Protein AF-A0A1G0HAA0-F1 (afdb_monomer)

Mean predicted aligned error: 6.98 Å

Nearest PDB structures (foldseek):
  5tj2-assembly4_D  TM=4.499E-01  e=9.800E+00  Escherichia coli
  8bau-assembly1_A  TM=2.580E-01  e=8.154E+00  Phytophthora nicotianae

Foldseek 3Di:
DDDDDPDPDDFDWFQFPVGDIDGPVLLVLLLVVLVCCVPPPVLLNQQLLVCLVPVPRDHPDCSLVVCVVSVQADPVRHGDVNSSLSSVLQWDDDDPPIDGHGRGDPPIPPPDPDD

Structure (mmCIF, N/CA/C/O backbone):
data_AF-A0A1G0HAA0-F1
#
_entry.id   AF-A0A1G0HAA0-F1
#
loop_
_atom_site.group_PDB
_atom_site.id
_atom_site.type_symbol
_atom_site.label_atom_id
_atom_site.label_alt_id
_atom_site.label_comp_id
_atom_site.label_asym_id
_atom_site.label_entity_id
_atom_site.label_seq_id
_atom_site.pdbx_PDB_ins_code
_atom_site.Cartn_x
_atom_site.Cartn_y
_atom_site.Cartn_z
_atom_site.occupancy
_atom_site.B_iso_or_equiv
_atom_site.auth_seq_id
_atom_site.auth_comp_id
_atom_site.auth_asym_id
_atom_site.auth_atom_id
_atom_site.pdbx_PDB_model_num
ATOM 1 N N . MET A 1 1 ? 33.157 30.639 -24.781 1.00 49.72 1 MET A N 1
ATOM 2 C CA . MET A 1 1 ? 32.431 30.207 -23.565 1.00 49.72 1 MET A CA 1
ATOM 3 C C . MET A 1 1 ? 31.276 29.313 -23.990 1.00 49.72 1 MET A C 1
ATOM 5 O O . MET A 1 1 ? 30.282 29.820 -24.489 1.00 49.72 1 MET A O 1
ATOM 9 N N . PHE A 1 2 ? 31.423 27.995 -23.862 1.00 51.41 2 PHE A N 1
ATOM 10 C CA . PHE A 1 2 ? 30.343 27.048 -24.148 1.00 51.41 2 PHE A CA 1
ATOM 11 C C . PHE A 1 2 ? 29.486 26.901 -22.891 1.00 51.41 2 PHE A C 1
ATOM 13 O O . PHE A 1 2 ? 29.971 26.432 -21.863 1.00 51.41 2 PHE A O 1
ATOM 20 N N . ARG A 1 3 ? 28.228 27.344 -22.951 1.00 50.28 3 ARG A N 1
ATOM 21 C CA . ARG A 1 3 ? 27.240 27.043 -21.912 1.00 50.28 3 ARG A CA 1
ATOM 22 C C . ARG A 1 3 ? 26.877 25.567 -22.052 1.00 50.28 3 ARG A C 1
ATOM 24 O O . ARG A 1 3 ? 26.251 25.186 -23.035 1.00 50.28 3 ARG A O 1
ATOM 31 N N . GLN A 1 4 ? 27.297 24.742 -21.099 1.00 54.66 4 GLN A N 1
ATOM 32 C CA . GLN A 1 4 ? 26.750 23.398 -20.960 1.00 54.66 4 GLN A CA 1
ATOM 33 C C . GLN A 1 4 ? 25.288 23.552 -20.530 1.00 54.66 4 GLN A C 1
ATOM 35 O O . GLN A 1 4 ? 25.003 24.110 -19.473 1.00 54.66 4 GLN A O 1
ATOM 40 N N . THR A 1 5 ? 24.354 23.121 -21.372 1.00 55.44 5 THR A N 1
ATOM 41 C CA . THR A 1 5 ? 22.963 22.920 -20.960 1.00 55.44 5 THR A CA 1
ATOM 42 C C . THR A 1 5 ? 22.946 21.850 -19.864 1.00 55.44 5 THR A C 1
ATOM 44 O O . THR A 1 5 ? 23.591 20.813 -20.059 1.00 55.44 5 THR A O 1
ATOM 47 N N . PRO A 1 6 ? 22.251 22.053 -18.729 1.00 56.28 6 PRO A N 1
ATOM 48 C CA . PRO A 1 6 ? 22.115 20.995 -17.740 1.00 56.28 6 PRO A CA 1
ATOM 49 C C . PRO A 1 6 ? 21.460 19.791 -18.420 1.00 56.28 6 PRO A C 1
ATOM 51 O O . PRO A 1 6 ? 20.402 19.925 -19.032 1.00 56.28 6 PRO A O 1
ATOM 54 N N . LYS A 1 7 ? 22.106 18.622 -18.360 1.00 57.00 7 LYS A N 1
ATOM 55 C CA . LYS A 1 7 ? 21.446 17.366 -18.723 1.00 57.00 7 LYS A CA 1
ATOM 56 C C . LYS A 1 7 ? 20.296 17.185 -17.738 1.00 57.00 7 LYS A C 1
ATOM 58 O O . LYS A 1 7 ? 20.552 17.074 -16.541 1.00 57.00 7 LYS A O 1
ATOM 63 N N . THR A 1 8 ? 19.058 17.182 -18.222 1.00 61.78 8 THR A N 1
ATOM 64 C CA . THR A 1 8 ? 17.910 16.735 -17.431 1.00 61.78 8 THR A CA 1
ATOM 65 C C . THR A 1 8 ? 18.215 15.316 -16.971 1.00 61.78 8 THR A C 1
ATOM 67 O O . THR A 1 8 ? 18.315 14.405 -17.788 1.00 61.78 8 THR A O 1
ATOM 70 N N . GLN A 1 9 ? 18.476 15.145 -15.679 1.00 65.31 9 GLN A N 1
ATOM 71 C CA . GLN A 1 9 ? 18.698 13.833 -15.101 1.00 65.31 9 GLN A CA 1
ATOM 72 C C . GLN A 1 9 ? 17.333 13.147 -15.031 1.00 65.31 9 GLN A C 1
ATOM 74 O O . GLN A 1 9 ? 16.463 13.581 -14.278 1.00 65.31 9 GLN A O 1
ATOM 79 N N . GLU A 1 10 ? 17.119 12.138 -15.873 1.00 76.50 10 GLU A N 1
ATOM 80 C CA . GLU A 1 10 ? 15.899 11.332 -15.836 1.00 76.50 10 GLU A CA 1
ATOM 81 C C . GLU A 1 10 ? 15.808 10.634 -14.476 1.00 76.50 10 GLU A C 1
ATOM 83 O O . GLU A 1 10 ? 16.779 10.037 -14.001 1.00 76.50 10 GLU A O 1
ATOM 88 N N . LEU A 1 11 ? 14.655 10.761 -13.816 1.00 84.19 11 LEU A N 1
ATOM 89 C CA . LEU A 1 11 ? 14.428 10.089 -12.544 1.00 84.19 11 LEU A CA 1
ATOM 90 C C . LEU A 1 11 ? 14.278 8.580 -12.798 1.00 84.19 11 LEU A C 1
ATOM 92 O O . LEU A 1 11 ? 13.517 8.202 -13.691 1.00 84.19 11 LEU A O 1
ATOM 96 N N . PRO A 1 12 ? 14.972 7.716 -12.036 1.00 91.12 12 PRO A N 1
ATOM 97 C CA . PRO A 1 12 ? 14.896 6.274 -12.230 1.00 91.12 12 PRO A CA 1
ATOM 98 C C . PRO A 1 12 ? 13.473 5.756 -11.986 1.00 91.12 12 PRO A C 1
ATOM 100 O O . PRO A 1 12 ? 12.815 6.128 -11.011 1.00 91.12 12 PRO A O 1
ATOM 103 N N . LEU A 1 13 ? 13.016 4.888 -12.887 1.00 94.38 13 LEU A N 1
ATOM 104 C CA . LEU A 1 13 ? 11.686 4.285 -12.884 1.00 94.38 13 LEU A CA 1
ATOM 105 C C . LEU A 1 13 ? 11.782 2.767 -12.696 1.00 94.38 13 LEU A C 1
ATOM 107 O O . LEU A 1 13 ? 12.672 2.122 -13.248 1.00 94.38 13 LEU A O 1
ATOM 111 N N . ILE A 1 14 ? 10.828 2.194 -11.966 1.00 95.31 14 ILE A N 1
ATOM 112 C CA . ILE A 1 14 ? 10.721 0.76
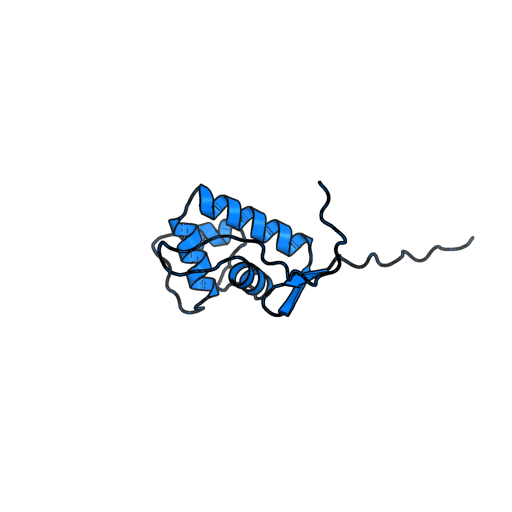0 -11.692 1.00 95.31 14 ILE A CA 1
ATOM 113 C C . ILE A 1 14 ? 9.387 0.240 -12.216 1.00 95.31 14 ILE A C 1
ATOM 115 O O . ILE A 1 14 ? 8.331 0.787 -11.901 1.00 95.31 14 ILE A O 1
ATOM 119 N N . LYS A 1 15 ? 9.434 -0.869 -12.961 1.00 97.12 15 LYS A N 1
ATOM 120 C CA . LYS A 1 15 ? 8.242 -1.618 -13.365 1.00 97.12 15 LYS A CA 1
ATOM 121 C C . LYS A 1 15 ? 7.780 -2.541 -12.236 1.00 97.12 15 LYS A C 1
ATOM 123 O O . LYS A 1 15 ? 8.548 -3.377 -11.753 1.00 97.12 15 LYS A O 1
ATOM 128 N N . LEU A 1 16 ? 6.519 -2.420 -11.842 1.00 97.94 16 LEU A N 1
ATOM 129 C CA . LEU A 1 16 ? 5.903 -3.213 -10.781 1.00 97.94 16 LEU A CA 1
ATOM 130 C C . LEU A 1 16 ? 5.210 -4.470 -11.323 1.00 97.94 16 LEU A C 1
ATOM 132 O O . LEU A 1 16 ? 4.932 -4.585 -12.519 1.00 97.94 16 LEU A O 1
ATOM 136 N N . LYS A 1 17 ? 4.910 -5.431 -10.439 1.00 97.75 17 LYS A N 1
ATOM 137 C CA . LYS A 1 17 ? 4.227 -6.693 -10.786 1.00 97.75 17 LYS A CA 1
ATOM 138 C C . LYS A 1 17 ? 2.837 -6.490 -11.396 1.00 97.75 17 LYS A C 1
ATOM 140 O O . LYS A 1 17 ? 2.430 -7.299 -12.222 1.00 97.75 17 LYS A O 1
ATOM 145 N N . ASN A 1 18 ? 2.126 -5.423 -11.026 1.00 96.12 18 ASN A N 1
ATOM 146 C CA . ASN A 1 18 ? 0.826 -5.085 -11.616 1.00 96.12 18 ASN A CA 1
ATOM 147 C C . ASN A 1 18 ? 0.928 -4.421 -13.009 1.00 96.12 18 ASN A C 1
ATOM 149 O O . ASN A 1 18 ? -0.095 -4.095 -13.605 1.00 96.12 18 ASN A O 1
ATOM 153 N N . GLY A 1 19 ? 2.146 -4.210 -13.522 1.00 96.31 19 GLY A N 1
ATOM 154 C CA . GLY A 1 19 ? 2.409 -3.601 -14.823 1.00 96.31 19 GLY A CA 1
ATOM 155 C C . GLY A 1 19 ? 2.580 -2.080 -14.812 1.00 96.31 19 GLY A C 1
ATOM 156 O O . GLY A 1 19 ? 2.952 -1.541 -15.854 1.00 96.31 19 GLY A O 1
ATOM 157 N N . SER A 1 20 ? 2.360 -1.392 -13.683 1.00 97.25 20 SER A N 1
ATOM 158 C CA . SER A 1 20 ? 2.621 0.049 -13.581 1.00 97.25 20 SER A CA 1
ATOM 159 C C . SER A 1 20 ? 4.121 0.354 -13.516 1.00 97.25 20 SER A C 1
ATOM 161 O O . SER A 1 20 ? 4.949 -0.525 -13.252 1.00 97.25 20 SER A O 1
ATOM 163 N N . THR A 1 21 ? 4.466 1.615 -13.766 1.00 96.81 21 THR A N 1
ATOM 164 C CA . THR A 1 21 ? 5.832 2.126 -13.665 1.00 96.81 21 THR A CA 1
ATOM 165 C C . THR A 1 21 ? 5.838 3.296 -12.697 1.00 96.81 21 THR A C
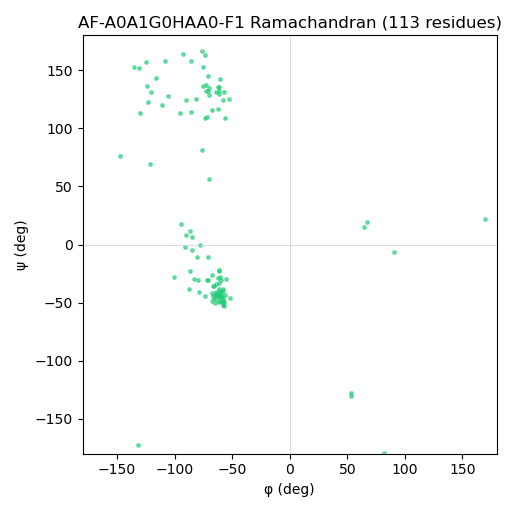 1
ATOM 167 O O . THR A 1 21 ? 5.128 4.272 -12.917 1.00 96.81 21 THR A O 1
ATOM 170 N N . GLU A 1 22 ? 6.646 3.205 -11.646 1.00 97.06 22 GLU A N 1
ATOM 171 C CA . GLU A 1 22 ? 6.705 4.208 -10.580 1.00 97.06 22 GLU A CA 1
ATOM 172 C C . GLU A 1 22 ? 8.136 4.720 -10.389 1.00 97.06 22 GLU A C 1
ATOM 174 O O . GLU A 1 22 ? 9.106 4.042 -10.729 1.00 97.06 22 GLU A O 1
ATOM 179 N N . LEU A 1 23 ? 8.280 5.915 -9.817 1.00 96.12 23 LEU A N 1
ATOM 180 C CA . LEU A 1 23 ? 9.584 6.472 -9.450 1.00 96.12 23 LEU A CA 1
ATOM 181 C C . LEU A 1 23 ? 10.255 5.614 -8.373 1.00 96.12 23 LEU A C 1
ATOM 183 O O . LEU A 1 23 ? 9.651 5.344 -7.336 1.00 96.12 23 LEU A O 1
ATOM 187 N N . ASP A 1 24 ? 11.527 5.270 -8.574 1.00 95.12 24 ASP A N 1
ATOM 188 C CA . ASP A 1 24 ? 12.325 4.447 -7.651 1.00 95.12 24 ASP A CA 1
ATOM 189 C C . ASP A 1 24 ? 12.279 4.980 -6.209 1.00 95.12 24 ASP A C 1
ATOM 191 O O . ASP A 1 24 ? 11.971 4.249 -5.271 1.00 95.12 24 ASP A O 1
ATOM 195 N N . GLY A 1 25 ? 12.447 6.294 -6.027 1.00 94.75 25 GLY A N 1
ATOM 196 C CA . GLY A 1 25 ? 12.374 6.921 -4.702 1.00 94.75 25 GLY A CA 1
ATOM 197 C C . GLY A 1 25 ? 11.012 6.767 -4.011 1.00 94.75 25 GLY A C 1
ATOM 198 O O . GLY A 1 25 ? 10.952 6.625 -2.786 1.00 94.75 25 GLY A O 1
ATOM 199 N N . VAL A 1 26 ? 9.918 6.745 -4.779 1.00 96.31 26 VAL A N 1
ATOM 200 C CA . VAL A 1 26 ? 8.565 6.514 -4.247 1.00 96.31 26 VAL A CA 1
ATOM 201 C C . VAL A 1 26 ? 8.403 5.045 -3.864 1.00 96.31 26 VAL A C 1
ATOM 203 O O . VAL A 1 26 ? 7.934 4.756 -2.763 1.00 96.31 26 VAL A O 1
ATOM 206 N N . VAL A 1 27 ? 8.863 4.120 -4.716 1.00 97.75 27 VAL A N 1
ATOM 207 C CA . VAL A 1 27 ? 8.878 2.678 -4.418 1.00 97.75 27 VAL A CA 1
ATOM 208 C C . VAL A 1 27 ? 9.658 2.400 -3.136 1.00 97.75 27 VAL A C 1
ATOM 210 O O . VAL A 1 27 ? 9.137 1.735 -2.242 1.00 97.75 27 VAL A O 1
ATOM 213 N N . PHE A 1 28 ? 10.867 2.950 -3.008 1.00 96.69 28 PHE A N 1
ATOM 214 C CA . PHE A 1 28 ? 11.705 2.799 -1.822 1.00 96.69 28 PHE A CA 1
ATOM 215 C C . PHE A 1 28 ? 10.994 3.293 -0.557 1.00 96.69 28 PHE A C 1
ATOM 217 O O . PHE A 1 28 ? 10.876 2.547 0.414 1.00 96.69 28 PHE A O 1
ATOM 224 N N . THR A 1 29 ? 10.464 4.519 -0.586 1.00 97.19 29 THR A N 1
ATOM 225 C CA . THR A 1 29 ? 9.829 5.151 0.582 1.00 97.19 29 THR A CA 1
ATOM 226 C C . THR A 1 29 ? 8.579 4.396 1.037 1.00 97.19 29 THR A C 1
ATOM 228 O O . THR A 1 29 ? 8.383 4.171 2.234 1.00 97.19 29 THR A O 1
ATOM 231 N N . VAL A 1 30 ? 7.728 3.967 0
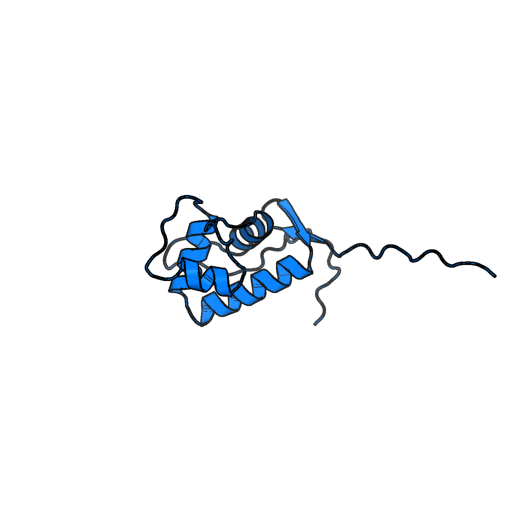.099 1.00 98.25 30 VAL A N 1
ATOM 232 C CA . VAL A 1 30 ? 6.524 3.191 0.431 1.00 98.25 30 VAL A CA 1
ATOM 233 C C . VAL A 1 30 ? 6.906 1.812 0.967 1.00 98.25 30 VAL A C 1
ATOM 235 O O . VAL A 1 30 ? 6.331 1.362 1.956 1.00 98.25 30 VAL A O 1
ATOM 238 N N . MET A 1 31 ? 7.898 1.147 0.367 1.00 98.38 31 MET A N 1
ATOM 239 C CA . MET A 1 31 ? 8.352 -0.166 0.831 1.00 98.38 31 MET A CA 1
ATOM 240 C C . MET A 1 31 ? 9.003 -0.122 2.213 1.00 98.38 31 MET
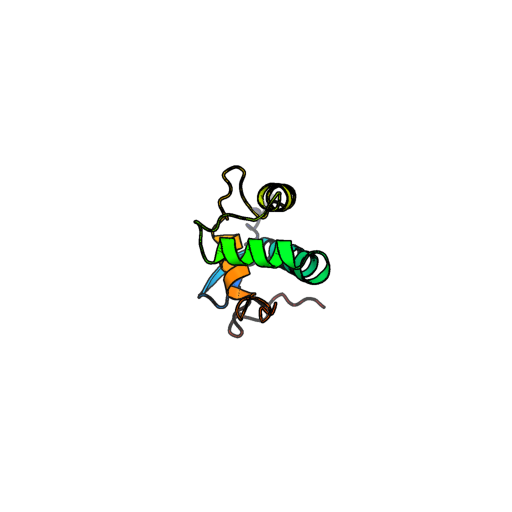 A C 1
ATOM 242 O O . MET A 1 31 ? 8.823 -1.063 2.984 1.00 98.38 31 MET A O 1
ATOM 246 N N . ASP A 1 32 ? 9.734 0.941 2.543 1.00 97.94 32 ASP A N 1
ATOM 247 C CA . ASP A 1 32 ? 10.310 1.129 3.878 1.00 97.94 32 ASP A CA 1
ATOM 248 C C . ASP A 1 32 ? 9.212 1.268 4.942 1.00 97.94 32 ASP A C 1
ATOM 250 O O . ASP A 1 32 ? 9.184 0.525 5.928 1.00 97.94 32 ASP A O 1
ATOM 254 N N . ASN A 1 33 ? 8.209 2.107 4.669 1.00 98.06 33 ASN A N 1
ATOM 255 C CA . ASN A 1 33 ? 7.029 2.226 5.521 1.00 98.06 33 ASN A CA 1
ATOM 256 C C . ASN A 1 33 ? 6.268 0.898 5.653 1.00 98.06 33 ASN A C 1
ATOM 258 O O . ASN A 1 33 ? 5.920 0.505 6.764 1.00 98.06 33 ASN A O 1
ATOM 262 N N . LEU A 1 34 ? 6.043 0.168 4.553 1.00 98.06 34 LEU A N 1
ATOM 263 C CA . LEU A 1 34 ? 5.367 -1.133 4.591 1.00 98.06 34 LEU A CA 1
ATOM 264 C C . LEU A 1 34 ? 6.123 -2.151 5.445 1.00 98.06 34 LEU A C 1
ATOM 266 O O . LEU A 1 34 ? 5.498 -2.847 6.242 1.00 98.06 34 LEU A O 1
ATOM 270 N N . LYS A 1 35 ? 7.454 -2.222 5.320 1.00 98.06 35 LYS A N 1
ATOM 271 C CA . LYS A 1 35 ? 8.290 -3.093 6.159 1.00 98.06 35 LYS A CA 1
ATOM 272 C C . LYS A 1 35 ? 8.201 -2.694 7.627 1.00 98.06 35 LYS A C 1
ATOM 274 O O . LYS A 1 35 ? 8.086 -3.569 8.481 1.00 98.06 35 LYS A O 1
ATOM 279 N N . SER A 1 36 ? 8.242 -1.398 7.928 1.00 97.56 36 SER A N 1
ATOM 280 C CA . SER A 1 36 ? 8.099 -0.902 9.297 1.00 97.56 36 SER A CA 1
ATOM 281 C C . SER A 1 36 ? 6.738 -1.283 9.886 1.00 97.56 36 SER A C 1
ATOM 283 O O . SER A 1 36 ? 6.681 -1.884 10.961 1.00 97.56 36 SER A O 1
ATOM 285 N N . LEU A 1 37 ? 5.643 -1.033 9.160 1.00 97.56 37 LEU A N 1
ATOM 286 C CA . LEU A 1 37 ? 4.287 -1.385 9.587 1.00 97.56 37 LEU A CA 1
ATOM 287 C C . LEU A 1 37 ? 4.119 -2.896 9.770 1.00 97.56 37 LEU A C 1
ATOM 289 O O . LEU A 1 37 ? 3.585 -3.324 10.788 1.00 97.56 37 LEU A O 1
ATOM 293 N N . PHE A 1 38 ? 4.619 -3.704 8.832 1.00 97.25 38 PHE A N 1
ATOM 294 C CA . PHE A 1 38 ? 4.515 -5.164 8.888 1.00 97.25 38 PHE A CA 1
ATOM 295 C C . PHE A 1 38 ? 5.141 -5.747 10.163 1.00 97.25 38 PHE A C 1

:::::

== WHAT YOU WILL DO ==
From the records above, transcribe only the stretch from the line with "ATOM 79 N N" through the line with "ATOM 121 C C", keeping both ends. Omit pictures.

== RESPONSE AREA ==
ATOM 79 N N . GLU A 1 10 ? 17.119 12.138 -15.873 1.00 76.50 10 GLU A N 1
ATOM 80 C CA . GLU A 1 10 ? 15.899 11.332 -15.836 1.00 76.50 10 GLU A CA 1
ATOM 81 C C . GLU A 1 10 ? 15.808 10.634 -14.476 1.00 76.50 10 GLU A C 1
ATOM 83 O O . GLU A 1 10 ? 16.779 10.037 -14.001 1.00 76.50 10 GLU A O 1
ATOM 88 N N . LEU A 1 11 ? 14.655 10.761 -13.816 1.00 84.19 11 LEU A N 1
ATOM 89 C CA . LEU A 1 11 ? 14.428 10.089 -12.544 1.00 84.19 11 LEU A CA 1
ATOM 90 C C . LEU A 1 11 ? 14.278 8.580 -12.798 1.00 84.19 11 LEU A C 1
ATOM 92 O O . LEU A 1 11 ? 13.517 8.202 -13.691 1.00 84.19 11 LEU A O 1
ATOM 96 N N . PRO A 1 12 ? 14.972 7.716 -12.036 1.00 91.12 12 PRO A N 1
ATOM 97 C CA . PRO A 1 12 ? 14.896 6.274 -12.230 1.00 91.12 12 PRO A CA 1
ATOM 98 C C . PRO A 1 12 ? 13.473 5.756 -11.986 1.00 91.12 12 PRO A C 1
ATOM 100 O O . PRO A 1 12 ? 12.815 6.128 -11.011 1.00 91.12 12 PRO A O 1
ATOM 103 N N . LEU A 1 13 ? 13.016 4.888 -12.887 1.00 94.38 13 LEU A N 1
ATOM 104 C CA . LEU A 1 13 ? 11.686 4.285 -12.884 1.00 94.38 13 LEU A CA 1
ATOM 105 C C . LEU A 1 13 ? 11.782 2.767 -12.696 1.00 94.38 13 LEU A C 1
ATOM 107 O O . LEU A 1 13 ? 12.672 2.122 -13.248 1.00 94.38 13 LEU A O 1
ATOM 111 N N . ILE A 1 14 ? 10.828 2.194 -11.966 1.00 95.31 14 ILE A N 1
ATOM 112 C CA . ILE A 1 14 ? 10.721 0.76
0 -11.692 1.00 95.31 14 ILE A CA 1
ATOM 113 C C . ILE A 1 14 ? 9.387 0.240 -12.216 1.00 95.31 14 ILE A C 1
ATOM 115 O O . ILE A 1 14 ? 8.331 0.787 -11.901 1.00 95.31 14 ILE A O 1
ATOM 119 N N . LYS A 1 15 ? 9.434 -0.869 -12.961 1.00 97.12 15 LYS A N 1
ATOM 120 C CA . LYS A 1 15 ? 8.242 -1.618 -13.365 1.00 97.12 15 LYS A CA 1
ATOM 121 C C . LYS A 1 15 ? 7.780 -2.541 -12.236 1.00 97.12 15 LYS A C 1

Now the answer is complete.